Funny, he hadn’t thought about that at the time. Now that he did, he was pretty sure she hadn’t been wearing any makeup. Her squarish face was pretty, yes, in a wholesome fashion, her mouth pleasingly plump and dusky rose, nose short and, well, neither wide nor narrow, blunt nor pointed. Her brows were straight, short dashes of red-brown above round eyes that were definitely her best feature. An odd golden color mottled with specks of green and blue, they were rimmed with thick lashes much brighter and lighter than her brows. He’d had the strange sensation of waking up to find those eyes gazing at him from the next pillow, their red-gold lashes sparkling with morning light. He wondered what she’d be like in bed.

He always wondered what they’d be like in bed. That’s what kept him moving on, what made him one of the hottest top ten bachelors in the nation, according to the press, that and the millions he had stashed away. He didn’t fool himself that his appeal to the opposite sex was strictly personal, and while he was definitely not above taking advantage of the appeal of his millions, it secretly rankled, just a bit, that his luck with women had improved so phenomenally once his business had taken off. Maybe Charly was his chance to put that old hang-up to rest.
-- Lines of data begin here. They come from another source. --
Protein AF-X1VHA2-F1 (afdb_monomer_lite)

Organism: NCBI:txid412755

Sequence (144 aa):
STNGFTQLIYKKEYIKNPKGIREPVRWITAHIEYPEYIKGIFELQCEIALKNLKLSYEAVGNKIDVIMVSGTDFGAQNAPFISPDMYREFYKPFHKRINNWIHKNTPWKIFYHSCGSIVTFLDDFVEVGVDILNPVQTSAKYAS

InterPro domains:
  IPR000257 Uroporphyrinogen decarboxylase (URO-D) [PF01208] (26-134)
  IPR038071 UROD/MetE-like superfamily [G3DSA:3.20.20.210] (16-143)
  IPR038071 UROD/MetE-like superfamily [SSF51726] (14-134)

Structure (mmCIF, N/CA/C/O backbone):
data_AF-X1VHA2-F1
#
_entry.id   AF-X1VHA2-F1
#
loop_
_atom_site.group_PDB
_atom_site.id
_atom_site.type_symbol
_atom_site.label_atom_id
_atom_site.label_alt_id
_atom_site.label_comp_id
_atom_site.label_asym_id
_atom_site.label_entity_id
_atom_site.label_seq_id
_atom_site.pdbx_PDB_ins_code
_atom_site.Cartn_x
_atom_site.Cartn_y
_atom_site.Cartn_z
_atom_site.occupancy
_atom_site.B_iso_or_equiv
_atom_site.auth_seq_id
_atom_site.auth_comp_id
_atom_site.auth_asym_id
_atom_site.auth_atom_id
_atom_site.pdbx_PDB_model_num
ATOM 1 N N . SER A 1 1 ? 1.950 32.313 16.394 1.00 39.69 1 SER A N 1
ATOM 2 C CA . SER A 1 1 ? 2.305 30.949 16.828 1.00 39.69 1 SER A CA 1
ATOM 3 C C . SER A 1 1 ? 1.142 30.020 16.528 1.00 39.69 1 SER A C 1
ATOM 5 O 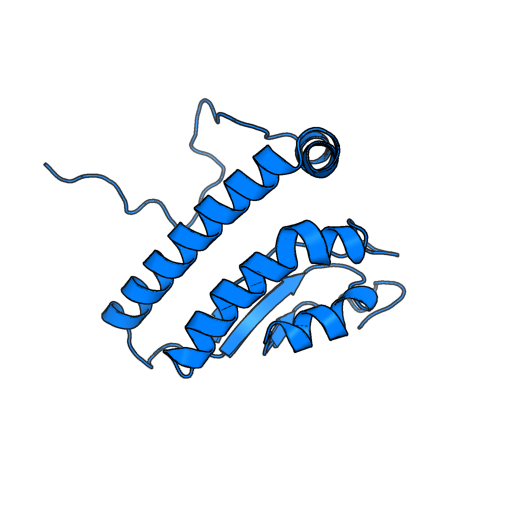O . SER A 1 1 ? 0.278 29.827 17.364 1.00 39.69 1 SER A O 1
ATOM 7 N N . THR A 1 2 ? 1.103 29.471 15.317 1.00 27.39 2 THR A N 1
ATOM 8 C CA . THR A 1 2 ? 0.150 28.428 14.902 1.00 27.39 2 THR A CA 1
ATOM 9 C C . THR A 1 2 ? 0.744 27.788 13.649 1.00 27.39 2 THR A C 1
ATOM 11 O O . THR A 1 2 ? 0.641 28.323 12.549 1.00 27.39 2 THR A O 1
ATOM 14 N N . ASN A 1 3 ? 1.494 26.700 13.836 1.00 33.34 3 ASN A N 1
ATOM 15 C CA . ASN A 1 3 ? 2.169 25.996 12.749 1.00 33.34 3 ASN A CA 1
ATOM 16 C C . ASN A 1 3 ? 1.126 25.304 11.859 1.00 33.34 3 ASN A C 1
ATOM 18 O O . ASN A 1 3 ? 0.399 24.421 12.309 1.00 33.34 3 ASN A O 1
ATOM 22 N N . GLY A 1 4 ? 1.070 25.736 10.598 1.00 30.72 4 GLY A N 1
ATOM 23 C CA . GLY A 1 4 ? 0.169 25.268 9.547 1.00 30.72 4 GLY A CA 1
ATOM 24 C C . GLY A 1 4 ? 0.438 23.842 9.071 1.00 30.72 4 GLY A C 1
ATOM 25 O O . GLY A 1 4 ? 0.917 23.643 7.961 1.00 30.72 4 GLY A O 1
ATOM 26 N N . PHE A 1 5 ? 0.079 22.853 9.886 1.00 35.09 5 PHE A N 1
ATOM 27 C CA . PHE A 1 5 ? 0.170 21.430 9.533 1.00 35.09 5 PHE A CA 1
ATOM 28 C C . PHE A 1 5 ? -1.154 20.804 9.065 1.00 35.09 5 PHE A C 1
ATOM 30 O O . PHE A 1 5 ? -1.246 19.588 8.930 1.00 35.09 5 PHE A O 1
ATOM 37 N N . THR A 1 6 ? -2.161 21.615 8.731 1.00 31.11 6 THR A N 1
ATOM 38 C CA . THR A 1 6 ? -3.476 21.136 8.260 1.00 31.11 6 THR A CA 1
ATOM 39 C C . THR A 1 6 ? -3.651 21.166 6.734 1.00 31.11 6 THR A C 1
ATOM 41 O O . THR A 1 6 ? -4.773 21.227 6.243 1.00 31.11 6 THR A O 1
ATOM 44 N N . GLN A 1 7 ? -2.570 21.110 5.946 1.00 32.72 7 GLN A N 1
ATOM 45 C CA . GLN A 1 7 ? -2.666 20.887 4.494 1.00 32.72 7 GLN A CA 1
ATOM 46 C C . GLN A 1 7 ? -2.501 19.403 4.162 1.00 32.72 7 GLN A C 1
ATOM 48 O O . GLN A 1 7 ? -1.445 18.980 3.703 1.00 32.72 7 GLN A O 1
ATOM 53 N N . LEU A 1 8 ? -3.533 18.596 4.402 1.00 36.62 8 LEU A N 1
ATOM 54 C CA . LEU A 1 8 ? -3.515 17.187 3.997 1.00 36.62 8 LEU A CA 1
ATOM 55 C C . LEU A 1 8 ? -4.843 16.701 3.416 1.00 36.62 8 LEU A C 1
ATOM 57 O O . LEU A 1 8 ? -5.128 15.522 3.501 1.00 36.62 8 LEU A O 1
ATOM 61 N N . ILE A 1 9 ? -5.632 17.578 2.786 1.00 37.97 9 ILE A N 1
ATOM 62 C CA . ILE A 1 9 ? -6.756 17.204 1.913 1.00 37.97 9 ILE A CA 1
ATOM 63 C C . ILE A 1 9 ? -6.839 18.269 0.794 1.00 37.97 9 ILE A C 1
ATOM 65 O O . ILE A 1 9 ? -7.206 19.408 1.047 1.00 37.97 9 ILE A O 1
ATOM 69 N N . TYR A 1 10 ? -6.455 17.886 -0.433 1.00 31.59 10 TYR A N 1
ATOM 70 C CA . TYR A 1 10 ? -6.734 18.545 -1.731 1.00 31.59 10 TYR A CA 1
ATOM 71 C C . TYR A 1 10 ? -6.209 19.976 -2.015 1.00 31.59 10 TYR A C 1
ATOM 73 O O . TYR A 1 10 ? -6.821 20.964 -1.632 1.00 31.59 10 TYR A O 1
ATOM 81 N N . LYS A 1 11 ? -5.169 20.090 -2.864 1.00 31.44 11 LYS A N 1
ATOM 82 C CA . LYS A 1 11 ? -5.223 20.683 -4.231 1.00 31.44 11 LYS A CA 1
ATOM 83 C C . LYS A 1 11 ? -3.821 20.683 -4.867 1.00 31.44 11 LYS A C 1
ATOM 85 O O . LYS A 1 11 ? -2.894 21.294 -4.348 1.00 31.44 11 LYS A O 1
ATOM 90 N N . LYS A 1 12 ? -3.684 20.059 -6.040 1.00 42.44 12 LYS A N 1
ATOM 91 C CA . LYS A 1 12 ? -2.454 19.979 -6.860 1.00 42.44 12 LYS A CA 1
ATOM 92 C C . LYS A 1 12 ? -1.929 21.351 -7.346 1.00 42.44 12 LYS A C 1
ATOM 94 O O . LYS A 1 12 ? -0.823 21.429 -7.863 1.00 42.44 12 LYS A O 1
ATOM 99 N N . GLU A 1 13 ? -2.691 22.432 -7.170 1.00 47.41 13 GLU A N 1
ATOM 100 C CA . GLU A 1 13 ? -2.521 23.684 -7.925 1.00 47.41 13 GLU A CA 1
ATOM 101 C C . GLU A 1 13 ? -1.757 24.828 -7.224 1.00 47.41 13 GLU A C 1
ATOM 103 O O . GLU A 1 13 ? -1.549 25.859 -7.853 1.00 47.41 13 GLU A O 1
ATOM 108 N N . TYR A 1 14 ? -1.304 24.706 -5.966 1.00 53.19 14 TYR A N 1
ATOM 109 C CA . TYR A 1 14 ? -0.770 25.878 -5.229 1.00 53.19 14 TYR A CA 1
ATOM 110 C C . TYR A 1 14 ? 0.713 25.849 -4.836 1.00 53.19 14 TYR A C 1
ATOM 112 O O . TYR A 1 14 ? 1.210 26.826 -4.269 1.00 53.19 14 TYR A O 1
ATOM 120 N N . ILE A 1 15 ? 1.472 24.801 -5.166 1.00 60.62 15 ILE A N 1
ATOM 121 C CA . ILE A 1 15 ? 2.923 24.822 -4.933 1.00 60.62 15 ILE A CA 1
ATOM 122 C C . ILE A 1 15 ? 3.593 25.445 -6.156 1.00 60.62 15 ILE A C 1
ATOM 124 O O . ILE A 1 15 ? 3.803 24.769 -7.156 1.00 60.62 15 ILE A O 1
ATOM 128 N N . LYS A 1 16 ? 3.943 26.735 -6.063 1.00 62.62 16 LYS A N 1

Maybe that was why he’d invented a new identity for himself on the spur of the moment.

Something had told him that Charlene Michman Bellamy would run from D. K. Rudell. So he’d be Darren Rudd and let her run to him instead. It would be a new experience, and new experience, after all, was the name of the game, wasn’t it? Same old same old got boring all too quickly, especially these days. Yeah, it was worth five hundred bucks and more just to see if plain Darren Rudd could pull it off.

Stevens had worried that she might be running a scam, that she might not be who she said she was or soliciting funds for anything other than her own use, but Darren didn’t believe it for a minute. She was much too genuine, this Charly. She might be, in fact, the most genuine article he’d ever come across. He shook his head, wondering why that mattered, why it intrigued. But in the end, he didn’t really care: the game was in play, and, as always, he intended to win.